I am using the term "internal" rather than "private" or "protected", because
these semantics are not the same as either "private" or "protected" in C++ or
Java. In Python with this change, an object can only access its own internal
methods and attributes. In C++ and Java, an object can access private and protected
members of other objects of the same class. The rationale for this difference is
explained below.

The use of _single vs __double underscores encodes a useful distinction that
would not change. Ignoring the point in the previous paragraph, a _single
underscore is similar to "protected" in languages like C++ and Java, while a
__double underscore is similar to "private". This is purely a consequence of
the name mangling: if a class X and its subclass Y both name an attribute
__foo, then we will end up with two attributes _X__foo and _Y__foo in instances
of Y, which is the desired behaviour for private attributes. In the case of an
attribute called _foo, OTOH, there can be only one such attribute per object,
which is the desired behaviour for protected attributes.
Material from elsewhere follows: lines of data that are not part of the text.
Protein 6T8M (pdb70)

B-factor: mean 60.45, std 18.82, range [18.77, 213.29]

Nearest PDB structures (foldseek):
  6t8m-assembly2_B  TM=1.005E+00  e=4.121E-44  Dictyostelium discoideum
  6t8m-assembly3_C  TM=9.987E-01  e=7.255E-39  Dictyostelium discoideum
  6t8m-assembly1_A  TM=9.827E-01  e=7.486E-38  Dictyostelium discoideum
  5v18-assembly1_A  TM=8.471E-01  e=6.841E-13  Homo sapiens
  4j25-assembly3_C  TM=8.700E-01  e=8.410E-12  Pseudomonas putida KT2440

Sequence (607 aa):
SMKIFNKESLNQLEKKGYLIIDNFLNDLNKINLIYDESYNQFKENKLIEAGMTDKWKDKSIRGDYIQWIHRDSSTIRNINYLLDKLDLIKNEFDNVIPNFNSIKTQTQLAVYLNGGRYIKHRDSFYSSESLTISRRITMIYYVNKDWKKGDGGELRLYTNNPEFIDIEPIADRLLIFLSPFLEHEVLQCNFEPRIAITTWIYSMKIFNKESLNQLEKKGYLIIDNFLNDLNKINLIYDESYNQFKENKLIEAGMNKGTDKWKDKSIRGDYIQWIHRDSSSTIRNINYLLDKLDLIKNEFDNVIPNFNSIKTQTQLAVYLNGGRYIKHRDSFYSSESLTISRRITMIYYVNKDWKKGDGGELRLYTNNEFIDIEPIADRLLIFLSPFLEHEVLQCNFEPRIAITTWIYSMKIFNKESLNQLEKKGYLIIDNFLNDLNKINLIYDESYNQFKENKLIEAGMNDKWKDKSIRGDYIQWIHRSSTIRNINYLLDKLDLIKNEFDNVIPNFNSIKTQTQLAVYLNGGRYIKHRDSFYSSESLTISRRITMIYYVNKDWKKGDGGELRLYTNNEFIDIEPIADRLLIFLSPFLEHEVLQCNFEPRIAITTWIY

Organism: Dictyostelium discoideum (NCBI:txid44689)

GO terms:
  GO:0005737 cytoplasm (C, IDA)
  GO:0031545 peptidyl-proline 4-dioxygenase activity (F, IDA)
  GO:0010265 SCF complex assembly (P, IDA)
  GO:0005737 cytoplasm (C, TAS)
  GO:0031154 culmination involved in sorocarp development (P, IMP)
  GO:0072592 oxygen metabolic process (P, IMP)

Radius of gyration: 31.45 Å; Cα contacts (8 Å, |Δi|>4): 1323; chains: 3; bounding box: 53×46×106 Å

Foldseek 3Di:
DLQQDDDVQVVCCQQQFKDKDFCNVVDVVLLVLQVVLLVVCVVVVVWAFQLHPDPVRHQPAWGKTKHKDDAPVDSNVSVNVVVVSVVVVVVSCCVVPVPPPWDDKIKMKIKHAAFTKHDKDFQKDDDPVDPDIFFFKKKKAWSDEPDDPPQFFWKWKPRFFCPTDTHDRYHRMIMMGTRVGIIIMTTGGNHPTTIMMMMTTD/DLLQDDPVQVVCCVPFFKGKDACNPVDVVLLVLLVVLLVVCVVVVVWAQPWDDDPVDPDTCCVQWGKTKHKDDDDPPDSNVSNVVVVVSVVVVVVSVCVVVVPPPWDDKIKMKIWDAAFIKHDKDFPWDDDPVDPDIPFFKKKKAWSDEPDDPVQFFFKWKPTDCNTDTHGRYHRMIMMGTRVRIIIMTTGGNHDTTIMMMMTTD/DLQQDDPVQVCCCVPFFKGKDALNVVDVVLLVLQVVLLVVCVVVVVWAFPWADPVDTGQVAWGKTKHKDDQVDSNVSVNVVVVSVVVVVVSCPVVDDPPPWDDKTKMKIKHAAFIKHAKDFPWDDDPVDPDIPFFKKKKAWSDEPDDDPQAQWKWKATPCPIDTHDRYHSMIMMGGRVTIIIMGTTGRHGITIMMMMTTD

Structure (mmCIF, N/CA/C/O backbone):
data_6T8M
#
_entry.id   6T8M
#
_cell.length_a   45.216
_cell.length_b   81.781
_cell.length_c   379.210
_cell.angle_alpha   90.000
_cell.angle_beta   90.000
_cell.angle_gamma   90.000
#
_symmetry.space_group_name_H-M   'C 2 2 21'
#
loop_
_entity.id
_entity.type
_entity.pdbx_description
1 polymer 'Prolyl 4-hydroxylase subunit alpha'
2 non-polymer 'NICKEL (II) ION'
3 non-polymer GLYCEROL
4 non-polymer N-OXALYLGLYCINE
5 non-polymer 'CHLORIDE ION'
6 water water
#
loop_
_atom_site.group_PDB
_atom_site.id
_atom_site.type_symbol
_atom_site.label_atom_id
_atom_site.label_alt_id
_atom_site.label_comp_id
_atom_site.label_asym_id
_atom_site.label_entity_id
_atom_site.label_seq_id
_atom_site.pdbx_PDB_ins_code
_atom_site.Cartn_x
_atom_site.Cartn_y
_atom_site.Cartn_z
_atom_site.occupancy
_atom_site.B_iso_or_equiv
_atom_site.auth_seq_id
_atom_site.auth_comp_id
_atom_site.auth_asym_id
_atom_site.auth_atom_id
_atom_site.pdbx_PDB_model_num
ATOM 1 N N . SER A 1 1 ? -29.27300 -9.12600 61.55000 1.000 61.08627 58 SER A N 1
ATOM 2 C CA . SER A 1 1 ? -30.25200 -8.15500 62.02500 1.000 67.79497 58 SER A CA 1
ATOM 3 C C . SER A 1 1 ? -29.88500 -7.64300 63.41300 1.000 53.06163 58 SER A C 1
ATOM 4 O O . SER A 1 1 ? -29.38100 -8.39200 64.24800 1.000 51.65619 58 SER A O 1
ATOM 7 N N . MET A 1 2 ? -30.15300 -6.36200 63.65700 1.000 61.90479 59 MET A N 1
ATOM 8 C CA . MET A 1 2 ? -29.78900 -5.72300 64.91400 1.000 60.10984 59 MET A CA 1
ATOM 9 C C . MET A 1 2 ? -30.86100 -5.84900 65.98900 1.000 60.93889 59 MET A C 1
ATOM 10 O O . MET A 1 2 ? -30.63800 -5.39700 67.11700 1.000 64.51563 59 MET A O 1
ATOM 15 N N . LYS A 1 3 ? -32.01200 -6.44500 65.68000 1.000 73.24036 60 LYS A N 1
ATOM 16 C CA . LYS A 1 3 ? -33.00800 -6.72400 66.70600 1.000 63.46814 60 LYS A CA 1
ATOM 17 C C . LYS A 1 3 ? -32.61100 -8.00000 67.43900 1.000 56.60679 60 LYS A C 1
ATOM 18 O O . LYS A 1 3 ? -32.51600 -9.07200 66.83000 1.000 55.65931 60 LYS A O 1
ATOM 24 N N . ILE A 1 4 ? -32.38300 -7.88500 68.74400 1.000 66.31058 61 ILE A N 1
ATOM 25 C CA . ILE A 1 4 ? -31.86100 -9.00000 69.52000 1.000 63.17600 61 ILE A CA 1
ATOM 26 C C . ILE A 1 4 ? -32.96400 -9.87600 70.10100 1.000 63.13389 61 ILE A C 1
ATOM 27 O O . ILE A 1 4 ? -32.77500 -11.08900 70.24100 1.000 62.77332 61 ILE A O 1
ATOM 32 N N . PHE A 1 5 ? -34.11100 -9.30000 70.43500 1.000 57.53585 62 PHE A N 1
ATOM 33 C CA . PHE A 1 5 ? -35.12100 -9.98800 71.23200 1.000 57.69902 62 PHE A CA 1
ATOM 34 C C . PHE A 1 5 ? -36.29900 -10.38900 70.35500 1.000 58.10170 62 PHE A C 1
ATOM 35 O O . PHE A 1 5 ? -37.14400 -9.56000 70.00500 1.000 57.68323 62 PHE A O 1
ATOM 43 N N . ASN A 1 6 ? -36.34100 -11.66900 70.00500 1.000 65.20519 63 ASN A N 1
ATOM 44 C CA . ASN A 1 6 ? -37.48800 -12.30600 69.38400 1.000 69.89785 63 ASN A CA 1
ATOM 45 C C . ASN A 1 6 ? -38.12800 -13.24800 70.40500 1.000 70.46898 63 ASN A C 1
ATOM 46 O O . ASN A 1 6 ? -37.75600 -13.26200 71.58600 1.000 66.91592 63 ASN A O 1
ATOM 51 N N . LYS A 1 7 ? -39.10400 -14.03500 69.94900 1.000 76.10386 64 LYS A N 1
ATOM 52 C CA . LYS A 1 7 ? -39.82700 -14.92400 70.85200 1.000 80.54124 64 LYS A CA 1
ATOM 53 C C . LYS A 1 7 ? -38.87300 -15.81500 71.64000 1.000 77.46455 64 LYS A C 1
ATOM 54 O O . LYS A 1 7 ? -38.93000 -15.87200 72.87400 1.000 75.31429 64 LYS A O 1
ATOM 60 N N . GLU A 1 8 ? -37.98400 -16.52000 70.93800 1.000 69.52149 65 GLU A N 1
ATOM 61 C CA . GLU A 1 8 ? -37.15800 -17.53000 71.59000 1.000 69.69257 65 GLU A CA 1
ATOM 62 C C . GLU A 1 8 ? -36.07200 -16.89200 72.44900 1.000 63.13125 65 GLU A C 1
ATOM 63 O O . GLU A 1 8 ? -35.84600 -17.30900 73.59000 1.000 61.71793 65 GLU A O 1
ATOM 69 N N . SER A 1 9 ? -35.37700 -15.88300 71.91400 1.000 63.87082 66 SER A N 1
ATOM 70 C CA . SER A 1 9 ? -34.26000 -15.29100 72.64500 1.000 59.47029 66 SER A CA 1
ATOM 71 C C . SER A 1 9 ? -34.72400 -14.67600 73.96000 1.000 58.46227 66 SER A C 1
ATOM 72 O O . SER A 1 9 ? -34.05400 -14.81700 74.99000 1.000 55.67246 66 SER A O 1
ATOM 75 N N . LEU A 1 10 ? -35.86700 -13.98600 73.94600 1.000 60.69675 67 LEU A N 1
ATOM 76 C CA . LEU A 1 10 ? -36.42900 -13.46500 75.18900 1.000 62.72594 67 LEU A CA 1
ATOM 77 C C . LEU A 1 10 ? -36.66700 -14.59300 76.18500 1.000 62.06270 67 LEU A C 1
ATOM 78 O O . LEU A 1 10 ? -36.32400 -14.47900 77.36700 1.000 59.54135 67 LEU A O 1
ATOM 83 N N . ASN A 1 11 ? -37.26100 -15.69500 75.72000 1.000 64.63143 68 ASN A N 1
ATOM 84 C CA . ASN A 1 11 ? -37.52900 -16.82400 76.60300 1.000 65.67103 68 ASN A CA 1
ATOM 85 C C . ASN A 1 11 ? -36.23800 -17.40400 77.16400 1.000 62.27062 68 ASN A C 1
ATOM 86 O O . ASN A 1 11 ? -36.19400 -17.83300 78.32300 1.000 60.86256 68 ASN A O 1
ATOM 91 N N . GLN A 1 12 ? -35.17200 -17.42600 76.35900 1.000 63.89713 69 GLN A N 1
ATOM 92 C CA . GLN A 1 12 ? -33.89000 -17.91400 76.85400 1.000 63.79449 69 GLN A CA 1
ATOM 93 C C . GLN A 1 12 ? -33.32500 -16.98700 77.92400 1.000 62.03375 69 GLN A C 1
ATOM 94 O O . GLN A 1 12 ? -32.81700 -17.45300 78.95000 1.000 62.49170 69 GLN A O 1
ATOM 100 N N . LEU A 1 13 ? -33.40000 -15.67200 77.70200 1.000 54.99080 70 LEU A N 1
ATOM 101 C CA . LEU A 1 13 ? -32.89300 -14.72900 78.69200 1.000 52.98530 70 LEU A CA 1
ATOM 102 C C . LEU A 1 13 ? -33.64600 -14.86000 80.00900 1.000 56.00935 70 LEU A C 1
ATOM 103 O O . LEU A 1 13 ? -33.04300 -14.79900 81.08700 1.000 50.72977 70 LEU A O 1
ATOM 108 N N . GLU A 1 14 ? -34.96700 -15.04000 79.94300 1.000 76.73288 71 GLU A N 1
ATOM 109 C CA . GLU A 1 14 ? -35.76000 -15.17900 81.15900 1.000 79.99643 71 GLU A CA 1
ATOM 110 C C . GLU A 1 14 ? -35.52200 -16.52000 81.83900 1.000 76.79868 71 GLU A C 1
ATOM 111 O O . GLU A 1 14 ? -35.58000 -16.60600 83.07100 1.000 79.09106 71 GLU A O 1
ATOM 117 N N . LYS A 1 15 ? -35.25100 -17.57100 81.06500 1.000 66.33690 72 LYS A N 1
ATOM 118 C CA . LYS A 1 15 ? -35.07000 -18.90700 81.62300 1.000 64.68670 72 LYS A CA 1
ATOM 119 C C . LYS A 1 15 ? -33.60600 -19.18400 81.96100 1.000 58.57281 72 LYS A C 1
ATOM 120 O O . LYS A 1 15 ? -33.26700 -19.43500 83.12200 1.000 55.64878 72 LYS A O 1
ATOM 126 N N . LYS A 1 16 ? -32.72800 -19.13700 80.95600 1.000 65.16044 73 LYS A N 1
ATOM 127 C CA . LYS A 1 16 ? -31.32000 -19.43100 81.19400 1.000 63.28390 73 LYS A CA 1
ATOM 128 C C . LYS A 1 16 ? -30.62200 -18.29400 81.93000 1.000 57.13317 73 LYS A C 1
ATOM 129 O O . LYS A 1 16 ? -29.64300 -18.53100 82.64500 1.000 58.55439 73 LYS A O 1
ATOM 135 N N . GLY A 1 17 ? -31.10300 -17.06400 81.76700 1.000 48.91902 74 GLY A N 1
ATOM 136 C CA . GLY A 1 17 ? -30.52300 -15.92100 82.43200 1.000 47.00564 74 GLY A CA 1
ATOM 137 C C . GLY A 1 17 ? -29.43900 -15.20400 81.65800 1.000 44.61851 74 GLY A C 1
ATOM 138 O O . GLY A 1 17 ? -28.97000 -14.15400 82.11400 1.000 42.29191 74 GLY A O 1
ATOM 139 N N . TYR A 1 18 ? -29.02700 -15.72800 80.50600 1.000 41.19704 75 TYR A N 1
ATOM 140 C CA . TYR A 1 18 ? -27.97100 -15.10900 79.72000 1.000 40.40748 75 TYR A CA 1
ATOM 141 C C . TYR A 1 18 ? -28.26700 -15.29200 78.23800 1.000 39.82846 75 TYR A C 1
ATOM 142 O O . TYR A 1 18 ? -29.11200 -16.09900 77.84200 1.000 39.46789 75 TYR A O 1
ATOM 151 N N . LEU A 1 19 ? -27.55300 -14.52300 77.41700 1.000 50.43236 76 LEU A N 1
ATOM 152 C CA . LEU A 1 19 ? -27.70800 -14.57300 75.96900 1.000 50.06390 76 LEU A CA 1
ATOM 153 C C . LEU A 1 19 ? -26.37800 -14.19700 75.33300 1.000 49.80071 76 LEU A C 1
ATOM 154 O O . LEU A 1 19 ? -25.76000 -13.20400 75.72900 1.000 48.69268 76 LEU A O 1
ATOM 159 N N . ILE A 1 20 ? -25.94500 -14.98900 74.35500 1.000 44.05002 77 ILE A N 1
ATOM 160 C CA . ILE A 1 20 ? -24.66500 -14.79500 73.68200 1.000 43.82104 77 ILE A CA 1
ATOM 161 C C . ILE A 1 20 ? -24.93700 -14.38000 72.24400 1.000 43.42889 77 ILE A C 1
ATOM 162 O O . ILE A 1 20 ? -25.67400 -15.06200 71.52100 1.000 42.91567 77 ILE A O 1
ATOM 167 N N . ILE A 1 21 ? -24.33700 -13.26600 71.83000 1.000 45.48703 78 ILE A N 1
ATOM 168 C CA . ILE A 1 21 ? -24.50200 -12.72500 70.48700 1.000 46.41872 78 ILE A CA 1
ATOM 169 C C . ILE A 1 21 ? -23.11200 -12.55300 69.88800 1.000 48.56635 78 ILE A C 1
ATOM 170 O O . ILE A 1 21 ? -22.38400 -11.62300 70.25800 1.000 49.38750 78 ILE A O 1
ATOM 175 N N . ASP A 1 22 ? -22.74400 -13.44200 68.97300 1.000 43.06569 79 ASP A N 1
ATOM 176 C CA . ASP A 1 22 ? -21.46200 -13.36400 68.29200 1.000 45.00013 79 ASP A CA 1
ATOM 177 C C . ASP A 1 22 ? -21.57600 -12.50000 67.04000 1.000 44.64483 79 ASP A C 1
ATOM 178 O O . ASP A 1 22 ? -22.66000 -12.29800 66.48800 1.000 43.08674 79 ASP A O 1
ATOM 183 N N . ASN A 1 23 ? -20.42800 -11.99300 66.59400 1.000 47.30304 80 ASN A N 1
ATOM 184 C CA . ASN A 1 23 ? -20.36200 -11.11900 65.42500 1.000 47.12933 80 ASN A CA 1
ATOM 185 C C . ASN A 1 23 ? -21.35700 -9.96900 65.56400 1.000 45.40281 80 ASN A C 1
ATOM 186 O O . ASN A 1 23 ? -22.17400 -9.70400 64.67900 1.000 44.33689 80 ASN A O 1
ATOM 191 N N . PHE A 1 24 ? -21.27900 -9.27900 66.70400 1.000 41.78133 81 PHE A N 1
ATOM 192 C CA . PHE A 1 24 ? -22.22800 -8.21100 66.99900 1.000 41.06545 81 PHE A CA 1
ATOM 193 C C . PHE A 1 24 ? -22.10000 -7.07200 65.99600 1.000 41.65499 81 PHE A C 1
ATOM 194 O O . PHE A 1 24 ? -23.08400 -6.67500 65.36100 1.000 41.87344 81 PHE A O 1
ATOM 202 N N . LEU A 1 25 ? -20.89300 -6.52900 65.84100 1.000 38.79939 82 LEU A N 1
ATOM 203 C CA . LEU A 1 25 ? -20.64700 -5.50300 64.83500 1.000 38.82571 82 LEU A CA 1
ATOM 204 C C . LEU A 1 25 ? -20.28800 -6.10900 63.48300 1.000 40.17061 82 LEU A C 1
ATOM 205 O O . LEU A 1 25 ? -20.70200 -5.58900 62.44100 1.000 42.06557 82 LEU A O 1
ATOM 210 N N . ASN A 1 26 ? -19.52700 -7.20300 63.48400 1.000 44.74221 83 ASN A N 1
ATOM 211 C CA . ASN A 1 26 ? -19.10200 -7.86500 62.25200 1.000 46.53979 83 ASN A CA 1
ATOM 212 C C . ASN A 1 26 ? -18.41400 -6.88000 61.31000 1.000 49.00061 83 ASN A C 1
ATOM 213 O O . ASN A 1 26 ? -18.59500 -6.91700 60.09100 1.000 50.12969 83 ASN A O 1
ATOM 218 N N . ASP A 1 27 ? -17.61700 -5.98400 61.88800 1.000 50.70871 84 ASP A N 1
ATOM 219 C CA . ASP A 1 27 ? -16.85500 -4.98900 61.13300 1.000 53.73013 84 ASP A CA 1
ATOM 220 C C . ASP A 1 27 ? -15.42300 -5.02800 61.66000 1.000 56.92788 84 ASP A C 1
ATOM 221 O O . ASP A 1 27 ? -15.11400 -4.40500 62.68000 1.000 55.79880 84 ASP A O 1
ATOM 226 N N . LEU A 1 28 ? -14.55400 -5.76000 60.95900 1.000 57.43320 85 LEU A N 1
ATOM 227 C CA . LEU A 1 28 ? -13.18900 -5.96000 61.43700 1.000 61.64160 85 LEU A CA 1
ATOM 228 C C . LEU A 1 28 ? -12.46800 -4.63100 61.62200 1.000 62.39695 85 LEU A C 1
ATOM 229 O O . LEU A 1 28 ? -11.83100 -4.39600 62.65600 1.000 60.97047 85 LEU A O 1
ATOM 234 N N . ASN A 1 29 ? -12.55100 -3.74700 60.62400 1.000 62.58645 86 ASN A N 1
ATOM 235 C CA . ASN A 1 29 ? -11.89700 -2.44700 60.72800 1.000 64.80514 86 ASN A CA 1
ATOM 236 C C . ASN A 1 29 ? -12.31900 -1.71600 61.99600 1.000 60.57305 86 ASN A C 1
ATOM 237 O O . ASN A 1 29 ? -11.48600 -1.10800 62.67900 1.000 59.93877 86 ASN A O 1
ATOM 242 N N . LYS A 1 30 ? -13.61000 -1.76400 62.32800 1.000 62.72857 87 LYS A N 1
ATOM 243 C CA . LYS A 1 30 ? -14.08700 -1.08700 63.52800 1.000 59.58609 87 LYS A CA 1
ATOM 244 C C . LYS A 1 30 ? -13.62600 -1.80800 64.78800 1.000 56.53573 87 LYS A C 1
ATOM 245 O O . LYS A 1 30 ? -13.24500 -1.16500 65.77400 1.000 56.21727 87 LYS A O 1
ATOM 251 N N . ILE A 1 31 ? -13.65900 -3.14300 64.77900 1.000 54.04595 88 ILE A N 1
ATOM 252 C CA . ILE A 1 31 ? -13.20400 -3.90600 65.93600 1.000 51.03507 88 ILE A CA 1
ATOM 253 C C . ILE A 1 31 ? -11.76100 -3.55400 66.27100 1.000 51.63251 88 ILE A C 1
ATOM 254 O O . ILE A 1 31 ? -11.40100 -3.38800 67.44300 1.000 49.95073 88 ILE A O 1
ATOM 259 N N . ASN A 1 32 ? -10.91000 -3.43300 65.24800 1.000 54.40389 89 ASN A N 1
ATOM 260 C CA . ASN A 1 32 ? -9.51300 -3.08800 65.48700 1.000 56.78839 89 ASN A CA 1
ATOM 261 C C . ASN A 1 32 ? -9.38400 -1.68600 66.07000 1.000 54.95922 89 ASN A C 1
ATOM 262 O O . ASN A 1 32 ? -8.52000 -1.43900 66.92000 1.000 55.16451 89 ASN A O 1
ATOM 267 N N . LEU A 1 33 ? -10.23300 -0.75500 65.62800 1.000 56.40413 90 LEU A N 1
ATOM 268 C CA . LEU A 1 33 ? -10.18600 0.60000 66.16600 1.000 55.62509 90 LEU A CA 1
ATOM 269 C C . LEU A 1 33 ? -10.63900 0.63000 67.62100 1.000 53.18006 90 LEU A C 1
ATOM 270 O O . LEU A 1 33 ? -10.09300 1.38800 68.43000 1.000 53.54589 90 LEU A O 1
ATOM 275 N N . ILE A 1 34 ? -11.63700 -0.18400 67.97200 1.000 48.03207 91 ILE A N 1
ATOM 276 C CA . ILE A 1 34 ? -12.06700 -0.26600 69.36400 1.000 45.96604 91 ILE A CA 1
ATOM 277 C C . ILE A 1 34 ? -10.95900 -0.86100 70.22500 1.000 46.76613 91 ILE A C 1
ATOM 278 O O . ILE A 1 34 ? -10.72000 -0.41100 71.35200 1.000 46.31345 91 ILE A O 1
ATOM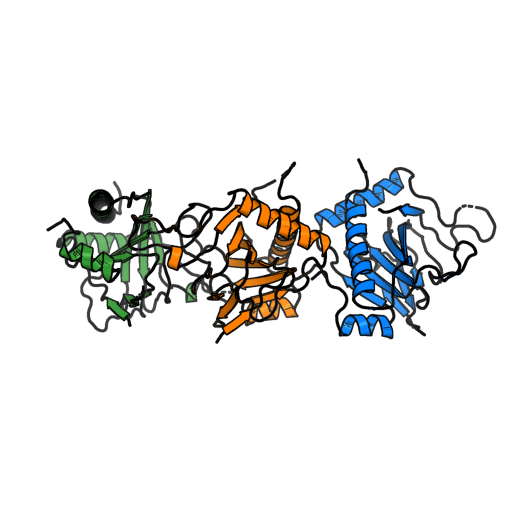 283 N N . TYR A 1 35 ? -10.26700 -1.88000 69.71100 1.000 48.12419 92 TYR A N 1
ATOM 284 C CA . TYR A 1 35 ? -9.11600 -2.42900 70.41900 1.000 56.95157 92 TYR A CA 1
ATOM 285 C C . TYR A 1 35 ? -8.05100 -1.36100 70.63200 1.000 51.12455 92 TYR A C 1
ATOM 286 O O . TYR A 1 35 ? -7.58100 -1.14800 71.75500 1.000 50.98243 92 TYR A O 1
ATOM 295 N N . ASP A 1 36 ? -7.65600 -0.67700 69.55400 1.000 53.05373 93 ASP A N 1
ATOM 296 C CA . ASP A 1 36 ? -6.60500 0.33000 69.65100 1.000 55.20399 93 ASP A CA 1
ATOM 297 C C . ASP A 1 36 ? -6.96800 1.41300 70.65800 1.000 53.94068 93 ASP A C 1
ATOM 298 O O . ASP A 1 36 ? -6.19100 1.71500 71.57100 1.000 57.77272 93 ASP A O 1
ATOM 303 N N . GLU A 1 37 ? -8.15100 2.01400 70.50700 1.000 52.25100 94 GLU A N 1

The name mangling
also ensures that an object will not *accidentally* access a private attribute
inherited from a superclass.

However, in the same example, an instance of Y can still deliberately access
the copy of the attribute inherited from X by specifying _X__foo. There is no
security problem here, because Y cannot do anything as a result that it could
not have done by copying X's code, rather than inheriting from it. Notice that
this is only true because we restrict an object to only accessing its own
internal attributes and methods; if we followed C++'s semantics where an object
can access protected members of any superclass, this would break security.

(Java solves this problem by applying a more complicated access rule for
protected members, which I considered to be unintuitive. More details on request.)

__dict__ is an internal attribute. This means that an object can only directly
reflect on itself. I know that there are other means of reflection (e.g. using
the 'inspect' module); blocking these or making them safe is a separate issue.

If desired, it would be safe to add a 'publicdict' attribute to each object, or
a 'publicdict(object)' built-in. This would return a *read-only* dict, probably
created lazily if needed, giving access only to public (non-internal) attributes
and methods.

__init__ is an internal method. This is as it should be, because it should not
be possible to call __init__ on an existing object; only to have __init__
implicitly called when a new object is constructed.

__repr__ and __str__ are internal under these rules, and probably shouldn't be.
Existing classes may expose private state in the strings returned by __repr__
or __str__, but in principle, there is nothing unsafe about being able to
convert the public state of an object to a string. OTOH, this functionality
is usually accessed via the built-ins 'repr' and 'str', which we could perhaps
allow to access '__repr__' and '__str__' as a special case.